- [RECORDS SHOWN]:
○ ○ ○ ○ ○ ○ ○

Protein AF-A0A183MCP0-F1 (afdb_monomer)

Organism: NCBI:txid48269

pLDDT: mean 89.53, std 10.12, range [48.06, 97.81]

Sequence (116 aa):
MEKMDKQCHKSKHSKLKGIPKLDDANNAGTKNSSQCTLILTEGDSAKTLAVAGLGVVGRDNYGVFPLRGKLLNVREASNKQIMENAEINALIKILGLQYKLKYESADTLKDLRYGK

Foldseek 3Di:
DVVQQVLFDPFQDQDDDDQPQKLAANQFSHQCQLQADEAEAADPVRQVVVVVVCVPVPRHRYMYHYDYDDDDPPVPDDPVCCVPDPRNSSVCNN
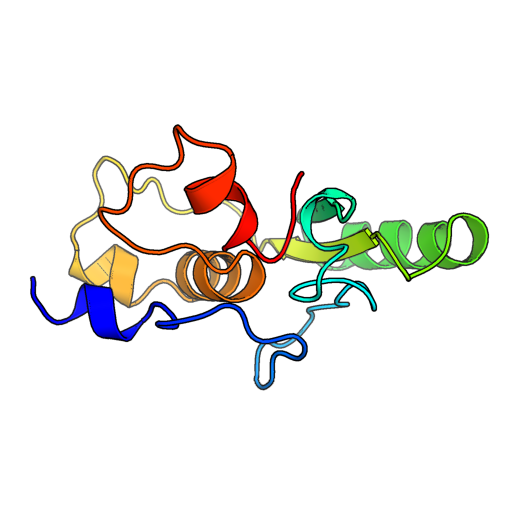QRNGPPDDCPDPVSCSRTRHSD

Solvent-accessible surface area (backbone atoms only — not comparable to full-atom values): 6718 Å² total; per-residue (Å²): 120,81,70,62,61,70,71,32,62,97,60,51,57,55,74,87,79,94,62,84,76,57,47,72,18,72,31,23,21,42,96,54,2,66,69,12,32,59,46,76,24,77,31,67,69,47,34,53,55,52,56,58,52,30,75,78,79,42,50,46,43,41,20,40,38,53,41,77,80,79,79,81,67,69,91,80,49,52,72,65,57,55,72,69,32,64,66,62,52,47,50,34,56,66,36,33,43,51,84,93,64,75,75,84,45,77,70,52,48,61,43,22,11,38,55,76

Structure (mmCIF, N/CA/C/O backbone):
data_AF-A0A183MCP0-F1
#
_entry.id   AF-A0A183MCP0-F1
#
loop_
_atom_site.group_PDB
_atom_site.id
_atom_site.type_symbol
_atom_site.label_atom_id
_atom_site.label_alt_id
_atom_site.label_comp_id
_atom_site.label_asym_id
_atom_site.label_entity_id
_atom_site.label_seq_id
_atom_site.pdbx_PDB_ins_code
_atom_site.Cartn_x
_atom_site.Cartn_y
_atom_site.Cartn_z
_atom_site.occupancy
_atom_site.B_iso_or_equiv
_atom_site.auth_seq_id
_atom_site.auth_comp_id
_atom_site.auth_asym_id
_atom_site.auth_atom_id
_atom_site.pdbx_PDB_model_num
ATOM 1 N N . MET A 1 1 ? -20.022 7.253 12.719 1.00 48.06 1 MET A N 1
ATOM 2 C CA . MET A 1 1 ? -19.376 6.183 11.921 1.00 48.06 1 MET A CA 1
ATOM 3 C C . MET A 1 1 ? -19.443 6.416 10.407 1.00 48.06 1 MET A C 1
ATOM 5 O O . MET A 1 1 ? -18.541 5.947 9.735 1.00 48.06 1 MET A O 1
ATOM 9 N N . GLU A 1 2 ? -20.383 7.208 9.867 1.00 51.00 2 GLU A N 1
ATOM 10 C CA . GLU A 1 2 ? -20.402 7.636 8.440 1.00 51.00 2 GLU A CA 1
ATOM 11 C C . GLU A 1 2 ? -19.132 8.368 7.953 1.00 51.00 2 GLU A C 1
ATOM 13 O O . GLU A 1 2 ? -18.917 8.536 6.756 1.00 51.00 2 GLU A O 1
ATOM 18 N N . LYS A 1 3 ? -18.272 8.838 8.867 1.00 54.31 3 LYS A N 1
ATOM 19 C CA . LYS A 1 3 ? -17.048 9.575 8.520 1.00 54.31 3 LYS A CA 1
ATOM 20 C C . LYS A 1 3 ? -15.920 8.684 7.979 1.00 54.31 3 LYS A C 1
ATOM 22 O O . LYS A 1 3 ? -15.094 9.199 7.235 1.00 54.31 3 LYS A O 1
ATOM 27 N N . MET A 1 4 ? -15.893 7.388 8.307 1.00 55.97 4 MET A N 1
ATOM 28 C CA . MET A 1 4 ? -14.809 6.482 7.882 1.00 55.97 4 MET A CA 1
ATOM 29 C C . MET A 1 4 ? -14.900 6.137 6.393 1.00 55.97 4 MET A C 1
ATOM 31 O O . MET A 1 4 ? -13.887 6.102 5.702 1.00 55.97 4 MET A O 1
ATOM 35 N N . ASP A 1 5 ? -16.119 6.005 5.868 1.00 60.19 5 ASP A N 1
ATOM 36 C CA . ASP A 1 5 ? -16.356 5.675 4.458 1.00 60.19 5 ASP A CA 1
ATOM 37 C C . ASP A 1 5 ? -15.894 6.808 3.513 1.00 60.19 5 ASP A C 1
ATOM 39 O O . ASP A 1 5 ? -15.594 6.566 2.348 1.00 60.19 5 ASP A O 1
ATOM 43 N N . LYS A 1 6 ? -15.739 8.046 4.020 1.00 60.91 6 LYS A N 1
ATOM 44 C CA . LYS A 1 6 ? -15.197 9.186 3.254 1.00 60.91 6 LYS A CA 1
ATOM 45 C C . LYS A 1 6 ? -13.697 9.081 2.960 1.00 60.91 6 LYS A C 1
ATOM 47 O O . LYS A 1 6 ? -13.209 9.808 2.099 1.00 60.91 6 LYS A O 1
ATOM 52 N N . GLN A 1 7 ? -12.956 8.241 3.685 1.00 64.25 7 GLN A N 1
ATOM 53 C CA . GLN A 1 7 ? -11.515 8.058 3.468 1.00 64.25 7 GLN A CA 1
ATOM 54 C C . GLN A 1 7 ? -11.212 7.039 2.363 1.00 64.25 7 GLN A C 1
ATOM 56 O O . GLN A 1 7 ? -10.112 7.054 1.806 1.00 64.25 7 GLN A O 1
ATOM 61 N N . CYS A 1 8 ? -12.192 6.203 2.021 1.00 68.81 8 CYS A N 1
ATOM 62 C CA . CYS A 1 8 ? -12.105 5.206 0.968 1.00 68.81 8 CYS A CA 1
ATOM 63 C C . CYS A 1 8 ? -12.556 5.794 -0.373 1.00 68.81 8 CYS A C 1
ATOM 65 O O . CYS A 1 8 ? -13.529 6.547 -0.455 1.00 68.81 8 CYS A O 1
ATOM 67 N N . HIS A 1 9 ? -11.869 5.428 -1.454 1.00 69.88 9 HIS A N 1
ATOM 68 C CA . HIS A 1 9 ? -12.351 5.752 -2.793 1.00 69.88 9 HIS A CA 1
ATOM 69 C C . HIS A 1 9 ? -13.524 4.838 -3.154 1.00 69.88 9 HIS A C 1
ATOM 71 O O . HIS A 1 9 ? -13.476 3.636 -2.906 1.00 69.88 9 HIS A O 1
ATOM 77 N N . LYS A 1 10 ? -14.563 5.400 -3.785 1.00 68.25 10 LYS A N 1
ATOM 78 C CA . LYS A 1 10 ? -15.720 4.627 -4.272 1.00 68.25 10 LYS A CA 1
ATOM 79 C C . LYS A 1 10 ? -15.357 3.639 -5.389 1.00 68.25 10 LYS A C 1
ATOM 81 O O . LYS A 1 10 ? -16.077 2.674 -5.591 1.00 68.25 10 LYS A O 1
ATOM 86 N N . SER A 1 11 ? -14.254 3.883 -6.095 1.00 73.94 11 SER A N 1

○ ○ ○ ○ ○ ○ ○

- [INSTRUCTIONS TO FOLLOW]: In your answer, include only the lines above starting at the line that holds "ATOM 20 C C" and ending at the line that holds "ATOM 37 C C", copied exactly.

- [COMPLETED EXERCISE]:
ATOM 20 C C . LYS A 1 3 ? -15.920 8.684 7.979 1.00 54.31 3 LYS A C 1
ATOM 22 O O . LYS A 1 3 ? -15.094 9.199 7.235 1.00 54.31 3 LYS A O 1
ATOM 27 N N . MET A 1 4 ? -15.893 7.388 8.307 1.00 55.97 4 MET A N 1
ATOM 28 C CA . MET A 1 4 ? -14.809 6.482 7.882 1.00 55.97 4 MET A CA 1
ATOM 29 C C . MET A 1 4 ? -14.900 6.137 6.393 1.00 55.97 4 MET A C 1
ATOM 31 O O . MET A 1 4 ? -13.887 6.102 5.702 1.00 55.97 4 MET A O 1
ATOM 35 N N . ASP A 1 5 ? -16.119 6.005 5.868 1.00 60.19 5 ASP A N 1
ATOM 36 C CA . ASP A 1 5 ? -16.356 5.675 4.458 1.00 60.19 5 ASP A CA 1
ATOM 37 C C . ASP A 1 5 ? -15.894 6.808 3.513 1.00 60.19 5 ASP A C 1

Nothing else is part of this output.